++++ Data for review
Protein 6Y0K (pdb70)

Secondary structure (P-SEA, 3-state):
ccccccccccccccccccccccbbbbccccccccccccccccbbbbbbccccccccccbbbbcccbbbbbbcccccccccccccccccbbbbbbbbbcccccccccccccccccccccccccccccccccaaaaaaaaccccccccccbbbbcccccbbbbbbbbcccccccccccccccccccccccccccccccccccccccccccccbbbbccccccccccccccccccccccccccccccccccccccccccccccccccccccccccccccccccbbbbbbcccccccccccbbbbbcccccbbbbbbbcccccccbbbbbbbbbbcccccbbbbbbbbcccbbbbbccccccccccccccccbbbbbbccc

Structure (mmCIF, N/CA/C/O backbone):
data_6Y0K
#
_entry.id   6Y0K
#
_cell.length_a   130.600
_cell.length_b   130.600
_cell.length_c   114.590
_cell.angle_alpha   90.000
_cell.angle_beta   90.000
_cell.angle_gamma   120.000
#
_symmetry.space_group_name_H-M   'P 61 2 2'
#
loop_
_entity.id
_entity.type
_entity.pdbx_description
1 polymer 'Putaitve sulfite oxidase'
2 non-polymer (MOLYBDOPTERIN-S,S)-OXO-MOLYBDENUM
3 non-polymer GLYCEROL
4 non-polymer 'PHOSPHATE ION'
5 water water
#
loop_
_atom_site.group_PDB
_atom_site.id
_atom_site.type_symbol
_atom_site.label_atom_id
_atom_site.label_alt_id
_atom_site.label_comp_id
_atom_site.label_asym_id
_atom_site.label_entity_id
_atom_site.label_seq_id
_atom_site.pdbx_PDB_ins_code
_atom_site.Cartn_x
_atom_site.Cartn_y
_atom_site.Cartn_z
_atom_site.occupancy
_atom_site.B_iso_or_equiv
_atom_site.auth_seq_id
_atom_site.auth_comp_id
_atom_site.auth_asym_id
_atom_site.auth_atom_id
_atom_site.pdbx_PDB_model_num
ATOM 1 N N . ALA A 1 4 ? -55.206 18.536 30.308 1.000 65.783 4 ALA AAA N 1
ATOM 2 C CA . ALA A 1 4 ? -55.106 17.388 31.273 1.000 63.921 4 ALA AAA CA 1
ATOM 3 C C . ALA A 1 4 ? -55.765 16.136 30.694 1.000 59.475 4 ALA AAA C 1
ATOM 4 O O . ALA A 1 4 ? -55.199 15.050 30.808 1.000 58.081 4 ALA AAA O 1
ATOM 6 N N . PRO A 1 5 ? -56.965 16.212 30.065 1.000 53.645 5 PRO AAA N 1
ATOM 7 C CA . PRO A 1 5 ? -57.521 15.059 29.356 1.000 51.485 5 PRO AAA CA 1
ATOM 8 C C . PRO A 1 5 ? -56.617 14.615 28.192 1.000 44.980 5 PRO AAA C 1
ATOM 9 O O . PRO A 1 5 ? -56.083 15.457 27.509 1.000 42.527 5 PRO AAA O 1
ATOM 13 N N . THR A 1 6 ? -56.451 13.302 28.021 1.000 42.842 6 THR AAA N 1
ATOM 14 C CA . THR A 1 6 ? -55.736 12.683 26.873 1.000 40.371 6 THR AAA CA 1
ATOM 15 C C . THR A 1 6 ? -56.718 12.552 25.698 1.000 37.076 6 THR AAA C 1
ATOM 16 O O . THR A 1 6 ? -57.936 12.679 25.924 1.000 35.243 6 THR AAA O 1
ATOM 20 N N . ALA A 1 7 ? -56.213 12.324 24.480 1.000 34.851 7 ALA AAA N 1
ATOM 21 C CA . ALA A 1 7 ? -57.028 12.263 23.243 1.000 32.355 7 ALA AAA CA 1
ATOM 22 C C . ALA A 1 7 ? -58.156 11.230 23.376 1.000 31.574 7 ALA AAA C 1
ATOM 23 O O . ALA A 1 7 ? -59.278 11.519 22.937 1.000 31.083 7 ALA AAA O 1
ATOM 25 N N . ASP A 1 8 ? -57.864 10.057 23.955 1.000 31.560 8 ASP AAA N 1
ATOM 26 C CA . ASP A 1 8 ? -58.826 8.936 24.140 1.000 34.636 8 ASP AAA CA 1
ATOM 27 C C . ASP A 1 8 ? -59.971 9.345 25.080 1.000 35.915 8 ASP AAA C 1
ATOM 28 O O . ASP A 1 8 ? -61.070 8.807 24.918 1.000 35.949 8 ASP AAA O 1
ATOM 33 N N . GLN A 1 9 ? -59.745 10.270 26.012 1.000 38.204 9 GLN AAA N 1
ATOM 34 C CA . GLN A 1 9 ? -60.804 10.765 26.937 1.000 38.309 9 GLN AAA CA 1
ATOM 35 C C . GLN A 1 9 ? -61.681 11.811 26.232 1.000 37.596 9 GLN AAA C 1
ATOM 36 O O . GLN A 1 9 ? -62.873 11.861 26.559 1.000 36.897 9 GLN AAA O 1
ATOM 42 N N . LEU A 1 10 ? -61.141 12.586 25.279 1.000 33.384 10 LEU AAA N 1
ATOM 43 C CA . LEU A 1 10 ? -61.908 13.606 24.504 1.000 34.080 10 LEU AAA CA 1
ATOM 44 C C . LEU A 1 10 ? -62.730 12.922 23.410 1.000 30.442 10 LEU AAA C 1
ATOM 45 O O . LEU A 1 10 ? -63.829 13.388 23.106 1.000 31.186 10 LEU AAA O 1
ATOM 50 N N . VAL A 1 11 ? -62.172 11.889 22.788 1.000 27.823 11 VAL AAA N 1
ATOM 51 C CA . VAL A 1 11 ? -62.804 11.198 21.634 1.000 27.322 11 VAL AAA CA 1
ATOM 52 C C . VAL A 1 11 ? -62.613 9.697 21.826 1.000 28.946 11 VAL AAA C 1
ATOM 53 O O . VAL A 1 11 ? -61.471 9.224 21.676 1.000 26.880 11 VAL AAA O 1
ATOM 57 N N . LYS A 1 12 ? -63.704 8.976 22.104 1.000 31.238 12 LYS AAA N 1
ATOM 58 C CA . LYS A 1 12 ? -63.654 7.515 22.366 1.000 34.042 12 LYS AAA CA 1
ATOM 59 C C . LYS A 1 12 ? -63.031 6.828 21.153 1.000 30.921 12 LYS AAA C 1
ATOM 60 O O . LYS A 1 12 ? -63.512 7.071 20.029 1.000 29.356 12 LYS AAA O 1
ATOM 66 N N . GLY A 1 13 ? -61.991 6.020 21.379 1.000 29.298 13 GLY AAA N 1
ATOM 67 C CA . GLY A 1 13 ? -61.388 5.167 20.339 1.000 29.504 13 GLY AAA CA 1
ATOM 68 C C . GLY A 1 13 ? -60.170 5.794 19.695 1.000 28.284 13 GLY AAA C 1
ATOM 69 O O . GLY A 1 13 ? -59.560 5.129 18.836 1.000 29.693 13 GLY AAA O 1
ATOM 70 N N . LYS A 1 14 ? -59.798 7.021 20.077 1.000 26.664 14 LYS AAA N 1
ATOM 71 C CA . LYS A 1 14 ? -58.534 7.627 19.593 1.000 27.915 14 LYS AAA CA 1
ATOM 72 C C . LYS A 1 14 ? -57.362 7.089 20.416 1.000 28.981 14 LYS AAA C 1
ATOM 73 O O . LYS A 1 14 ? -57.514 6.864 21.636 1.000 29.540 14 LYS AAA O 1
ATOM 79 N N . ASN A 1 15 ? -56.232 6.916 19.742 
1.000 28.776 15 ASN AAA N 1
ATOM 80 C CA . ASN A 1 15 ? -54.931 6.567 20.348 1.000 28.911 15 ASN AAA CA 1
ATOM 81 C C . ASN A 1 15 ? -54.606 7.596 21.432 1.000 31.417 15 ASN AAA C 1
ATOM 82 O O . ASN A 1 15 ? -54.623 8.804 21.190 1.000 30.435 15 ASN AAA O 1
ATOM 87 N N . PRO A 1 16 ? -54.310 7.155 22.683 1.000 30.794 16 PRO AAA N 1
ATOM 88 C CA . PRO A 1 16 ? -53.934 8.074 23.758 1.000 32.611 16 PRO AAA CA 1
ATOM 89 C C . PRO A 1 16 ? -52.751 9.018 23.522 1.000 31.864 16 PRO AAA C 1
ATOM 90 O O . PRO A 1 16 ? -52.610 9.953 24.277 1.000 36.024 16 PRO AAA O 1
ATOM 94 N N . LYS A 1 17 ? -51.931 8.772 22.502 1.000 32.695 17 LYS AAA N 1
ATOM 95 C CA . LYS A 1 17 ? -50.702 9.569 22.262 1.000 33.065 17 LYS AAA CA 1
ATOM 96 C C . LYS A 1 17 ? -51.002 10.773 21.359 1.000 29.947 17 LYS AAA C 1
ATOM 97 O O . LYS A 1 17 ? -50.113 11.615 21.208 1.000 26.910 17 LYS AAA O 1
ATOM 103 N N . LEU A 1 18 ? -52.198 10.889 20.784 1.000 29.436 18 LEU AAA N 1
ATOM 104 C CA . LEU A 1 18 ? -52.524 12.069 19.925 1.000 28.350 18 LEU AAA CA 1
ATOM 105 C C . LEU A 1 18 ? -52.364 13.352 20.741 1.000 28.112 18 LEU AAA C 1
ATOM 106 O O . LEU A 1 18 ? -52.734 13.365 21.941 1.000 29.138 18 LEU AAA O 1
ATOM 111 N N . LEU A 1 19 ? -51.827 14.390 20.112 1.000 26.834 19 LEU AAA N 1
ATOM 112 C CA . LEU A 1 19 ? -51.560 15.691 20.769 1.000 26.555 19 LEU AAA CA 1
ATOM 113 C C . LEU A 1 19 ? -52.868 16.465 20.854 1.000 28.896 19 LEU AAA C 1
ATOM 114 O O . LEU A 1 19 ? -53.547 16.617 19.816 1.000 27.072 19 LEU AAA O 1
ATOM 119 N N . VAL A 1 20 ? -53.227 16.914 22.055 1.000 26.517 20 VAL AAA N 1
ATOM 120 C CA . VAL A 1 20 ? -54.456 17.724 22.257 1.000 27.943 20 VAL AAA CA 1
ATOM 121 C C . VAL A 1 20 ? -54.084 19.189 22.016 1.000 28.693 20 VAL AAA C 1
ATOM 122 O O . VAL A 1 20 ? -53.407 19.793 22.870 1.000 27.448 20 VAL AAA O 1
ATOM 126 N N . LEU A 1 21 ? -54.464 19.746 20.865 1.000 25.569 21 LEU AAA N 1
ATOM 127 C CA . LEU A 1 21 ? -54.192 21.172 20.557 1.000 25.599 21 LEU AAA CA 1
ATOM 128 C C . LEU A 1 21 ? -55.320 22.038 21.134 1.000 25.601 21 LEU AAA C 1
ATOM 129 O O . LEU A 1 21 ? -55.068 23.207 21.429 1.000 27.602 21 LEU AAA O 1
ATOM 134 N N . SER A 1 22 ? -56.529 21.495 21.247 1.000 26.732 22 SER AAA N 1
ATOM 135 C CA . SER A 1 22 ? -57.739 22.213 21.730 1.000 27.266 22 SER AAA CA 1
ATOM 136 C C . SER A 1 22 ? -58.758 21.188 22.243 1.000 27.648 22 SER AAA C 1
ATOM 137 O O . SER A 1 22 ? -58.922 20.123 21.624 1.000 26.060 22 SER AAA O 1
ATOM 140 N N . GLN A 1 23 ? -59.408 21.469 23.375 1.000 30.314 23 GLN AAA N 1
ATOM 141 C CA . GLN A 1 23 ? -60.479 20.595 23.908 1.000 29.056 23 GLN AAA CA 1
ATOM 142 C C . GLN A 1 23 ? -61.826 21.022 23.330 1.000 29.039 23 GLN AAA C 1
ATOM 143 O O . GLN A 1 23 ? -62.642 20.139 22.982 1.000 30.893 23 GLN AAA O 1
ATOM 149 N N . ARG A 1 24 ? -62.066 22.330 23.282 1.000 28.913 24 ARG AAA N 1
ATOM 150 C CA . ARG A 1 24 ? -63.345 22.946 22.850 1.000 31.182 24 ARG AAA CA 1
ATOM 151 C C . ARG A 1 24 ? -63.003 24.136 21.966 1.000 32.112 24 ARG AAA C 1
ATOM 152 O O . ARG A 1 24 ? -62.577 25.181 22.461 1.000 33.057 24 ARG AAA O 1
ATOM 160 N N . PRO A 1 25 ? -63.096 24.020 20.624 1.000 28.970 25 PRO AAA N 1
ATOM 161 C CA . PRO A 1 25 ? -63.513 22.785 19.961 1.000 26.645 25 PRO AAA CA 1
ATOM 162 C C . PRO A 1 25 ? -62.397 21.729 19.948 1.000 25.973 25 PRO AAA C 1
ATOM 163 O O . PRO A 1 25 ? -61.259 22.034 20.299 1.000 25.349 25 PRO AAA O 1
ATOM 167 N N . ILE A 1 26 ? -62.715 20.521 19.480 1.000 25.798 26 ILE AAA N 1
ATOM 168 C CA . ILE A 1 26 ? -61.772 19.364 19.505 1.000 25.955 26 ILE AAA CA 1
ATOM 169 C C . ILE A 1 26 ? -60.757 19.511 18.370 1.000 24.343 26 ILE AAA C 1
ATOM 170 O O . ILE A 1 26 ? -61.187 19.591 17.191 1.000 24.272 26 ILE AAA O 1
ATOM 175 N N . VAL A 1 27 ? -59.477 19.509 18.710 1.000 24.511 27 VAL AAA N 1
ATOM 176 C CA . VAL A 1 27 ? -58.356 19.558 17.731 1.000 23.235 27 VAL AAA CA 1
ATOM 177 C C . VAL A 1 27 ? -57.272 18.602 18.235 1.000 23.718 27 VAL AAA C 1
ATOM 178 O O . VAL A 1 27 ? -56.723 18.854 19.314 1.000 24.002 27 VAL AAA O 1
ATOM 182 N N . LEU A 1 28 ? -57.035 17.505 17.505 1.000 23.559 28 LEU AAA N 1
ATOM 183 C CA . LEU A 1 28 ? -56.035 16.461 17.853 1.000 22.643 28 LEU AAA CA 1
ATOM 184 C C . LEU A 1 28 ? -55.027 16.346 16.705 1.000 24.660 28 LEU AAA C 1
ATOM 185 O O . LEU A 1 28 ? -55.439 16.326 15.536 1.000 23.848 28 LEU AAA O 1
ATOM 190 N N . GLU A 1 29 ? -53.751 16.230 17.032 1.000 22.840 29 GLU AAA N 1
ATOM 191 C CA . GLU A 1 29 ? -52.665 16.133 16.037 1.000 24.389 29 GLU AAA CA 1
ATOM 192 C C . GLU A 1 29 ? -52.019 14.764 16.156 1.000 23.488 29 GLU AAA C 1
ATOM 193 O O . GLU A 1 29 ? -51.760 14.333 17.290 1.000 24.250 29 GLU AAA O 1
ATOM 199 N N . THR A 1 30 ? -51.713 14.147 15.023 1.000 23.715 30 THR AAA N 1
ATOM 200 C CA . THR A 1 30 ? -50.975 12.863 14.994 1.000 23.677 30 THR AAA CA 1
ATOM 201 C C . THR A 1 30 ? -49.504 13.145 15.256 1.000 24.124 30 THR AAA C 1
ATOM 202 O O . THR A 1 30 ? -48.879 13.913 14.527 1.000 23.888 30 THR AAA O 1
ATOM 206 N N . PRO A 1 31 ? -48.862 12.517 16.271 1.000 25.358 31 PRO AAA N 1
++++++++
Your goal:
All lines in the entries above that include "polymer" should be found and copied.

Completed task:
1 polymer 'Putaitve sulfite oxidase'
2 non-polymer (MOLYBDOPTERIN-S,S)-OXO-MOLYBDENUM
3 non-polymer GLYCEROL
4 non-polymer 'PHOSPHATE ION'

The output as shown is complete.